*EXERCISE PROMPT*.
In the material below, repeat only the lines from the one that holds "ATOM 286 C CA" through the final line, exactly as they stand.

*INPUT DATA*.
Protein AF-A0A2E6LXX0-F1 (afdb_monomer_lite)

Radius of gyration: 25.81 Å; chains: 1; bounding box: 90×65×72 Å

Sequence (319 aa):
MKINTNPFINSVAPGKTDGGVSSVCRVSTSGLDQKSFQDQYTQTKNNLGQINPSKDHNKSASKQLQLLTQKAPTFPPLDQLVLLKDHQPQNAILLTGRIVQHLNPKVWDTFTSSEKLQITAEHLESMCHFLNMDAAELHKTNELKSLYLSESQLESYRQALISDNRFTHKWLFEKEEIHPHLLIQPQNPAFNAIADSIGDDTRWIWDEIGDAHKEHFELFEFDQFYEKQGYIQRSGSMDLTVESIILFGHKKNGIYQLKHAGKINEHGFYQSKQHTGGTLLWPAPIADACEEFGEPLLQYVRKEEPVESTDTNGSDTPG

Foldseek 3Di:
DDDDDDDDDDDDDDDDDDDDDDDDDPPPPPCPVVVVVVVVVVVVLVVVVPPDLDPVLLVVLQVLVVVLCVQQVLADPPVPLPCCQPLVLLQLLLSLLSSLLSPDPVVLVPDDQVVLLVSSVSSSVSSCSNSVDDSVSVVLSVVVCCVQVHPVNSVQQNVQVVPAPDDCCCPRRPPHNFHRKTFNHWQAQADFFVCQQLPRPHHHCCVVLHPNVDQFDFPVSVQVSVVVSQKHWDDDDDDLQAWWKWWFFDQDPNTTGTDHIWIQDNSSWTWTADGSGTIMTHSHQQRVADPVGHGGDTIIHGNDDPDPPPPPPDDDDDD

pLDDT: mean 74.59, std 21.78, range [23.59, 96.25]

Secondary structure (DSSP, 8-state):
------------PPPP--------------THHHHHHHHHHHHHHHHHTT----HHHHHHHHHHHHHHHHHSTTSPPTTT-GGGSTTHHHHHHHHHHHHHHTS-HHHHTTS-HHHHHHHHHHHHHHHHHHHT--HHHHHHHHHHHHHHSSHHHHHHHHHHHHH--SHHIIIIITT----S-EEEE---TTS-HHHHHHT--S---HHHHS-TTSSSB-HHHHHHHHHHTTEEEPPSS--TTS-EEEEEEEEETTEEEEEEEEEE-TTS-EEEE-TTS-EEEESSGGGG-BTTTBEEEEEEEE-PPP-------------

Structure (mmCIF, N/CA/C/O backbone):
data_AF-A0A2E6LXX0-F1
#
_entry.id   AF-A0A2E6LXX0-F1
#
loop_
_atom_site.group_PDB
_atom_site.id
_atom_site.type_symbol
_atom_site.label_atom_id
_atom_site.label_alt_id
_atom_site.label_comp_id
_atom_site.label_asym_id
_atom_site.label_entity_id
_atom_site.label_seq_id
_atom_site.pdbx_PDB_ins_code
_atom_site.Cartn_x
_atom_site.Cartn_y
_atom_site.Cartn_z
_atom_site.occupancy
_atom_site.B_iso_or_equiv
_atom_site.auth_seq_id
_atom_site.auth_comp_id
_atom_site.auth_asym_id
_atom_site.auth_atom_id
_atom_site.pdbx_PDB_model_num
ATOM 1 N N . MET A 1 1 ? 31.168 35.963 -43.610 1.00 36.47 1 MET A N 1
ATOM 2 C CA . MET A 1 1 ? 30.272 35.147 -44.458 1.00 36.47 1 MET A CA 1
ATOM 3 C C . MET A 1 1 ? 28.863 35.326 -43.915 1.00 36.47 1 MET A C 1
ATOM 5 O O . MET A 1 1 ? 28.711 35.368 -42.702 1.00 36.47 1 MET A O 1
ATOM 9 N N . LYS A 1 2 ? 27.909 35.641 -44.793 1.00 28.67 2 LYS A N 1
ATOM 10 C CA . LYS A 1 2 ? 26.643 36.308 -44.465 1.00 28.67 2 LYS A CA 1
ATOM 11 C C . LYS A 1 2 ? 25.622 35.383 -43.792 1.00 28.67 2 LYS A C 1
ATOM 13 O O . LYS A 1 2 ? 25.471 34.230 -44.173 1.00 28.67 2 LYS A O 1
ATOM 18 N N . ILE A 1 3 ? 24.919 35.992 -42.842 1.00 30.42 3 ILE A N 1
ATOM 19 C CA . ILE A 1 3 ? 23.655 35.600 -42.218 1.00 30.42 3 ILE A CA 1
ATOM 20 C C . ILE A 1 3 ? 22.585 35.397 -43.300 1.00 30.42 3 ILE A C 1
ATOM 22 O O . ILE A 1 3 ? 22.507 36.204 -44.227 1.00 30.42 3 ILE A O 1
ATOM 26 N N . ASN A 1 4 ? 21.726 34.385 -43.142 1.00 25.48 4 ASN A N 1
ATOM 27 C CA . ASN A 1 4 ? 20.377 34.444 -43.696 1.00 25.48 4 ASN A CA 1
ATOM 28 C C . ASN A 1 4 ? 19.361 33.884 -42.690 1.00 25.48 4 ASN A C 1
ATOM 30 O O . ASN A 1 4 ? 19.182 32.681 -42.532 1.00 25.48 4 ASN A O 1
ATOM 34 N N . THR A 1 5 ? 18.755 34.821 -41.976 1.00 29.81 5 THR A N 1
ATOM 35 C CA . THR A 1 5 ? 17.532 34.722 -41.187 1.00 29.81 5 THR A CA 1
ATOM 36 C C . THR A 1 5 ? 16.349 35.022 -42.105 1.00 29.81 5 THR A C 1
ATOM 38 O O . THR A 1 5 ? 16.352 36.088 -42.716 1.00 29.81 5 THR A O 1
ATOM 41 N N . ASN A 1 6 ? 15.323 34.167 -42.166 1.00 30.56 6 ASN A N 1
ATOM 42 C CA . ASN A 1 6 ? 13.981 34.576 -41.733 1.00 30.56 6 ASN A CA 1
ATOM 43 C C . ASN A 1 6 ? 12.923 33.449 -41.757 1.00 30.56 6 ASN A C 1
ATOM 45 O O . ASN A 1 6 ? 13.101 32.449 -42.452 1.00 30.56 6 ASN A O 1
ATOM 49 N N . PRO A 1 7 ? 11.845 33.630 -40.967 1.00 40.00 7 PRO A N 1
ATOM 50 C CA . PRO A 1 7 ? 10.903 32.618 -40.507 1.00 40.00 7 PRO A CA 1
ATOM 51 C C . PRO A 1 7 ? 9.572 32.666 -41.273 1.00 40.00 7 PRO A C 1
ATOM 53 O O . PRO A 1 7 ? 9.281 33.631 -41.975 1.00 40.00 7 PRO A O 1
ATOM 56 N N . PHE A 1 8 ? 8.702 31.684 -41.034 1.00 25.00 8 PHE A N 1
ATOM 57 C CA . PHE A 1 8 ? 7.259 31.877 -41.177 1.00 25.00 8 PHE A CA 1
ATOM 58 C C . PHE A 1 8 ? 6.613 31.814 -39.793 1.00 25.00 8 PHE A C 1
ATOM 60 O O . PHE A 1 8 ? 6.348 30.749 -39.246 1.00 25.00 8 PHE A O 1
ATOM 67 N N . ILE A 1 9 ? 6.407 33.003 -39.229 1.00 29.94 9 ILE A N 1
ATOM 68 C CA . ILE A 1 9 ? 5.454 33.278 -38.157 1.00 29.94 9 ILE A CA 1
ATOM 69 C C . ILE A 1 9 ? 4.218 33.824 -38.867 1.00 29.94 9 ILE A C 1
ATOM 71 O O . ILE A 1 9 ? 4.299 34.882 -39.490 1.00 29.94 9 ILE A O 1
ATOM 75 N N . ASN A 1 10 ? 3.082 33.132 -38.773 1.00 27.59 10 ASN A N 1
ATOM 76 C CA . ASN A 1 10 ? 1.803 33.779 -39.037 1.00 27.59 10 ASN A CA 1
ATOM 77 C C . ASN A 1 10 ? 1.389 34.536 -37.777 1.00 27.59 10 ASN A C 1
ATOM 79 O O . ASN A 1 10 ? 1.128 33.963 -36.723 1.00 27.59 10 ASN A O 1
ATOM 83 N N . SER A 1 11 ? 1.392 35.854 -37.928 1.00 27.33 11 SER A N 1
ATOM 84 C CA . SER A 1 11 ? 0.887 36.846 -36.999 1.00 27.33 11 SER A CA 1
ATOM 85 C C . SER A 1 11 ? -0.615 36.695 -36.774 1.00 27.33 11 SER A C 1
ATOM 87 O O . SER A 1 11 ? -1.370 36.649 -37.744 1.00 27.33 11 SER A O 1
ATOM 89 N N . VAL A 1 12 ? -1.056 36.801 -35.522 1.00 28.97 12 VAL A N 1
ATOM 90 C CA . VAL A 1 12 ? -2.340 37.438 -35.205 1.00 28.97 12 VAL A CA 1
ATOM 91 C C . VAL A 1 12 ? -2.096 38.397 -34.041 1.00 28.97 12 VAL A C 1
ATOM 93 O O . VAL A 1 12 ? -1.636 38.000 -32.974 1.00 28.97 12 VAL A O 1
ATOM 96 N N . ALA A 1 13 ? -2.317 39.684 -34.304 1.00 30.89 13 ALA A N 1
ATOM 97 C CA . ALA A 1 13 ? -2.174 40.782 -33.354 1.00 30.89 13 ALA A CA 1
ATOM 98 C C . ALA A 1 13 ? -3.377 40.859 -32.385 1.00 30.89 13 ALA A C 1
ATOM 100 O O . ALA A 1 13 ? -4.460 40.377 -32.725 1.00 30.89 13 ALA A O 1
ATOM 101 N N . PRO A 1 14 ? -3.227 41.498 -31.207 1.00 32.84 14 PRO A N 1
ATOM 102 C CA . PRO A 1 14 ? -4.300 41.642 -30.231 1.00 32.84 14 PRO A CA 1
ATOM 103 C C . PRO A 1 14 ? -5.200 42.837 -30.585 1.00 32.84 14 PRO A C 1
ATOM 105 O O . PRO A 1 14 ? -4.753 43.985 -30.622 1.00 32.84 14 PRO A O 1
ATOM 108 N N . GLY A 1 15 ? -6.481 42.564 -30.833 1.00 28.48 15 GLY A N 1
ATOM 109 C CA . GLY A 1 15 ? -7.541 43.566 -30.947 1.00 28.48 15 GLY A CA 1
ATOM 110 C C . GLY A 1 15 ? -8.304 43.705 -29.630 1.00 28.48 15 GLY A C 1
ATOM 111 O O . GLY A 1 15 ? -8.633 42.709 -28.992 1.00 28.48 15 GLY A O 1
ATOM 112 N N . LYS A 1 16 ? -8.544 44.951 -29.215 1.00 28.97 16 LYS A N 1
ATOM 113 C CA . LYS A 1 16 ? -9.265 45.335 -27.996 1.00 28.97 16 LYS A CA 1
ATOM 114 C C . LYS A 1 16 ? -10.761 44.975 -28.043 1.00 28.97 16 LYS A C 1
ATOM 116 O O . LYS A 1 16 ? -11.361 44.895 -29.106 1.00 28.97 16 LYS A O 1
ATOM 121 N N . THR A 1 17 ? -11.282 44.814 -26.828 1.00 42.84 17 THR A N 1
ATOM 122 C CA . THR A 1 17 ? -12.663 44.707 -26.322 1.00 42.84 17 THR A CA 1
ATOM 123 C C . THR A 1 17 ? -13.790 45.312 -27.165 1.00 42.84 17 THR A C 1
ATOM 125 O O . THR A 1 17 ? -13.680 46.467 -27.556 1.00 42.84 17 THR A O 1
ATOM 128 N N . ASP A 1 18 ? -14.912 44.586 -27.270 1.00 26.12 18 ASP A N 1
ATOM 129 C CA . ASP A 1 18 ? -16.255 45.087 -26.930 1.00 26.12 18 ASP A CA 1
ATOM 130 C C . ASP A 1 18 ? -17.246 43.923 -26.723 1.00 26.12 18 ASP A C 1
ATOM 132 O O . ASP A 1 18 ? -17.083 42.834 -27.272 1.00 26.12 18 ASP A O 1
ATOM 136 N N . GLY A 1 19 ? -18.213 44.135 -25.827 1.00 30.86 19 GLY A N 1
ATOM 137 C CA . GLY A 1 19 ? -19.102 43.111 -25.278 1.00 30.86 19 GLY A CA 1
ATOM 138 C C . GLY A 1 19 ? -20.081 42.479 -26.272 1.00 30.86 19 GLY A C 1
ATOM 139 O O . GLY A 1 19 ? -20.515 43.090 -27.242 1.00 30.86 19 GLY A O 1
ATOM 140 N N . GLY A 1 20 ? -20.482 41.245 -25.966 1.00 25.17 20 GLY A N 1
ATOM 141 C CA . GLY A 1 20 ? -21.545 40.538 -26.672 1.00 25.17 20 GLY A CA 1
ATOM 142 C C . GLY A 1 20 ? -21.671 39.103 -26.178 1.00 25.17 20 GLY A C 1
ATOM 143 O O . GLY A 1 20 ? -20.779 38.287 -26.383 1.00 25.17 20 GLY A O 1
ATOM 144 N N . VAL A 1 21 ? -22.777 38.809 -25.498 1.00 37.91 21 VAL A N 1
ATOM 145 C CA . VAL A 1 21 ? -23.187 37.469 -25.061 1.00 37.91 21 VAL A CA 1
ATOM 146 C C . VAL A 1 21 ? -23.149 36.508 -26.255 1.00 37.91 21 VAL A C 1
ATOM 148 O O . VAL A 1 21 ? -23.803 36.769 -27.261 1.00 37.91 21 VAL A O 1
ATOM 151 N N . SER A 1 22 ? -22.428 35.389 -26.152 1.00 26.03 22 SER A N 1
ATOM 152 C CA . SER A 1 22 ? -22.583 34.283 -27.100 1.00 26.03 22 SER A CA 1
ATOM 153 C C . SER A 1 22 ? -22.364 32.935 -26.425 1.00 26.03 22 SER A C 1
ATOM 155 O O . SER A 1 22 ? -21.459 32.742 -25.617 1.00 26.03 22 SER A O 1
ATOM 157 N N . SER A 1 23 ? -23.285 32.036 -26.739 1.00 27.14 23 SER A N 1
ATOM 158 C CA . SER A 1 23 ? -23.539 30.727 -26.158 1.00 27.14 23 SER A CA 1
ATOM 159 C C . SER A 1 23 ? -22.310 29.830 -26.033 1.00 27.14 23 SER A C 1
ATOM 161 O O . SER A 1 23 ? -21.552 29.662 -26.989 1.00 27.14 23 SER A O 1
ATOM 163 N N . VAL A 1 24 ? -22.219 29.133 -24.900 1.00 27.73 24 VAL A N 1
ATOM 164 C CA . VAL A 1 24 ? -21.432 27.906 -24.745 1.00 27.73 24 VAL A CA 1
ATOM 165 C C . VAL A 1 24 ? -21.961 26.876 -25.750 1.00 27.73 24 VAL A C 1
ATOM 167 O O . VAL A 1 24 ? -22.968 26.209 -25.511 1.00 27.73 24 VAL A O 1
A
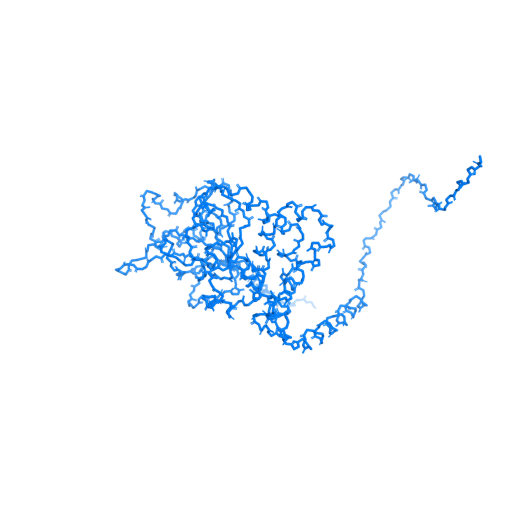TOM 170 N N . CYS A 1 25 ? -21.310 26.772 -26.908 1.00 23.59 25 CYS A N 1
ATOM 171 C CA . CYS A 1 25 ? -21.515 25.651 -27.814 1.00 23.59 25 CYS A CA 1
ATOM 172 C C . CYS A 1 25 ? -20.966 24.393 -27.138 1.00 23.59 25 CYS A C 1
ATOM 174 O O . CYS A 1 25 ? -19.759 24.256 -26.941 1.00 23.59 25 CYS A O 1
ATOM 176 N N . ARG A 1 26 ? -21.867 23.466 -26.799 1.00 28.02 26 ARG A N 1
ATOM 177 C CA . ARG A 1 26 ? -21.529 22.062 -26.559 1.00 28.02 26 ARG A CA 1
ATOM 178 C C . ARG A 1 26 ? -20.818 21.535 -27.804 1.00 28.02 26 ARG A C 1
ATOM 180 O O . ARG A 1 26 ? -21.457 21.302 -28.828 1.00 28.02 26 ARG A O 1
ATOM 187 N N . VAL A 1 27 ? -19.505 21.354 -27.718 1.00 29.59 27 VAL A N 1
ATOM 188 C CA . VAL A 1 27 ? -18.773 20.537 -28.684 1.00 29.59 27 VAL A CA 1
ATOM 189 C C . VAL A 1 27 ? -19.094 19.090 -28.341 1.00 29.59 27 VAL A C 1
ATOM 191 O O . VAL A 1 27 ? -18.541 18.513 -27.410 1.00 29.59 27 VAL A O 1
ATOM 194 N N . SER A 1 28 ? -20.060 18.534 -29.067 1.00 33.72 28 SER A N 1
ATOM 195 C CA . SER A 1 28 ? -20.296 17.098 -29.129 1.00 33.72 28 SER A CA 1
ATOM 196 C C . SER A 1 28 ? -19.054 16.436 -29.723 1.00 33.72 28 SER A C 1
ATOM 198 O O . SER A 1 28 ? -18.822 16.525 -30.928 1.00 33.72 28 SER A O 1
ATOM 200 N N . THR A 1 29 ? -18.255 15.772 -28.891 1.00 32.25 29 THR A N 1
ATOM 201 C CA . THR A 1 29 ? -17.230 14.822 -29.332 1.00 32.25 29 THR A CA 1
ATOM 202 C C . THR A 1 29 ? -17.937 13.598 -29.916 1.00 32.25 29 THR A C 1
ATOM 204 O O . THR A 1 29 ? -18.301 12.641 -29.240 1.00 32.25 29 THR A O 1
ATOM 207 N N . SER A 1 30 ? -18.243 13.701 -31.209 1.00 35.28 30 SER A N 1
ATOM 208 C CA . SER A 1 30 ? -18.830 12.655 -32.045 1.00 35.28 30 SER A CA 1
ATOM 209 C C . SER A 1 30 ? -17.973 11.385 -32.031 1.00 35.28 30 SER A C 1
ATOM 211 O O . SER A 1 30 ? -16.751 11.488 -32.048 1.00 35.28 30 SER A O 1
ATOM 213 N N . GLY A 1 31 ? -18.615 10.209 -32.063 1.00 36.06 31 GLY A N 1
ATOM 214 C CA . GLY A 1 31 ? -18.062 8.851 -31.889 1.00 36.06 31 GLY A CA 1
ATOM 215 C C . GLY A 1 31 ? -16.943 8.352 -32.824 1.00 36.06 31 GLY A C 1
ATOM 216 O O . GLY A 1 31 ? -16.819 7.146 -33.025 1.00 36.06 31 GLY A O 1
ATOM 217 N N . LEU A 1 32 ? -16.114 9.235 -33.381 1.00 30.78 32 LEU A N 1
ATOM 218 C CA . LEU A 1 32 ? -14.831 8.911 -34.009 1.00 30.78 32 LEU A CA 1
ATOM 219 C C . LEU A 1 32 ? -13.738 8.614 -32.961 1.00 30.78 32 LEU A C 1
ATOM 221 O O . LEU A 1 32 ? -12.938 7.706 -33.179 1.00 30.78 32 LEU A O 1
ATOM 225 N N . ASP A 1 33 ? -13.768 9.270 -31.793 1.00 40.59 33 ASP A N 1
ATOM 226 C CA . ASP A 1 33 ? -12.806 9.020 -30.701 1.00 40.59 33 ASP A CA 1
ATOM 227 C C . ASP A 1 33 ? -13.054 7.682 -29.982 1.00 40.59 33 ASP A C 1
ATOM 229 O O . ASP A 1 33 ? -12.113 6.981 -29.614 1.00 40.59 33 ASP A O 1
ATOM 233 N N . GLN A 1 34 ? -14.318 7.261 -29.859 1.00 37.06 34 GLN A N 1
ATOM 234 C CA . GLN A 1 34 ? -14.662 5.950 -29.295 1.00 37.06 34 GLN A CA 1
ATOM 235 C C . GLN A 1 34 ? -14.261 4.795 -30.214 1.00 37.06 34 GLN A C 1
ATOM 237 O O . GLN A 1 34 ? -13.818 3.766 -29.722 1.00 37.06 34 GLN A O 1
ATOM 242 N N . LYS A 1 35 ? -14.358 4.957 -31.541 1.00 36.47 35 LYS A N 1
ATOM 243 C CA . LYS A 1 35 ? -13.937 3.923 -32.501 1.00 36.47 35 LYS A CA 1
ATOM 244 C C . LYS A 1 35 ? -12.420 3.719 -32.489 1.00 36.47 35 LYS A C 1
ATOM 246 O O . LYS A 1 35 ? -11.970 2.586 -32.424 1.00 36.47 35 LYS A O 1
ATOM 251 N N . SER A 1 36 ? -11.655 4.812 -32.439 1.00 42.81 36 SER A N 1
ATOM 252 C CA . SER A 1 36 ? -10.192 4.798 -32.276 1.00 42.81 36 SER A CA 1
ATOM 253 C C . SER A 1 36 ? -9.756 4.077 -30.993 1.00 42.81 36 SER A C 1
ATOM 255 O O . SER A 1 36 ? -8.864 3.228 -31.025 1.00 42.81 36 SER A O 1
ATOM 257 N N . PHE A 1 37 ? -10.444 4.343 -29.877 1.00 38.06 37 PHE A N 1
ATOM 258 C CA . PHE A 1 37 ? -10.190 3.666 -28.609 1.00 38.06 37 PHE A CA 1
ATOM 259 C C . PHE A 1 37 ? -10.600 2.190 -28.646 1.00 38.06 37 PHE A C 1
ATOM 261 O O . PHE A 1 37 ? -9.832 1.351 -28.198 1.00 38.06 37 PHE A O 1
ATOM 268 N N . GLN A 1 38 ? -11.760 1.843 -29.217 1.00 38.44 38 GLN A N 1
ATOM 269 C CA . GLN A 1 38 ? -12.210 0.451 -29.349 1.00 38.44 38 GLN A CA 1
ATOM 270 C C . GLN A 1 38 ? -11.293 -0.368 -30.272 1.00 38.44 38 GLN A C 1
ATOM 272 O O . GLN A 1 38 ? -11.073 -1.554 -30.023 1.00 38.44 38 GLN A O 1
ATOM 277 N N . ASP A 1 39 ? -10.747 0.253 -31.318 1.00 39.62 39 ASP A N 1
ATOM 278 C CA . ASP A 1 39 ? -9.826 -0.377 -32.263 1.00 39.62 39 ASP A CA 1
ATOM 279 C C . ASP A 1 39 ? -8.439 -0.561 -31.629 1.00 39.62 39 ASP A C 1
ATOM 281 O O . ASP A 1 39 ? -7.907 -1.671 -31.666 1.00 39.62 39 ASP A O 1
ATOM 285 N N . GLN A 1 40 ? -7.898 0.450 -30.931 1.00 42.44 40 GLN A N 1
ATOM 286 C CA . GLN A 1 40 ? -6.695 0.289 -30.097 1.00 42.44 40 GLN A CA 1
ATOM 287 C C . GLN A 1 40 ? -6.906 -0.737 -28.978 1.00 42.44 40 GLN A C 1
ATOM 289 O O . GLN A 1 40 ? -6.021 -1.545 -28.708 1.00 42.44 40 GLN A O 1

*RESPONSE TO THE EXERCISE*.
ATOM 286 C CA . GLN A 1 40 ? -6.695 0.289 -30.097 1.00 42.44 40 GLN A CA 1
ATOM 287 C C . GLN A 1 40 ? -6.906 -0.737 -28.978 1.00 42.44 40 GLN A C 1
ATOM 289 O O . GLN A 1 40 ? -6.021 -1.545 -28.708 1.00 42.44 40 GLN A O 1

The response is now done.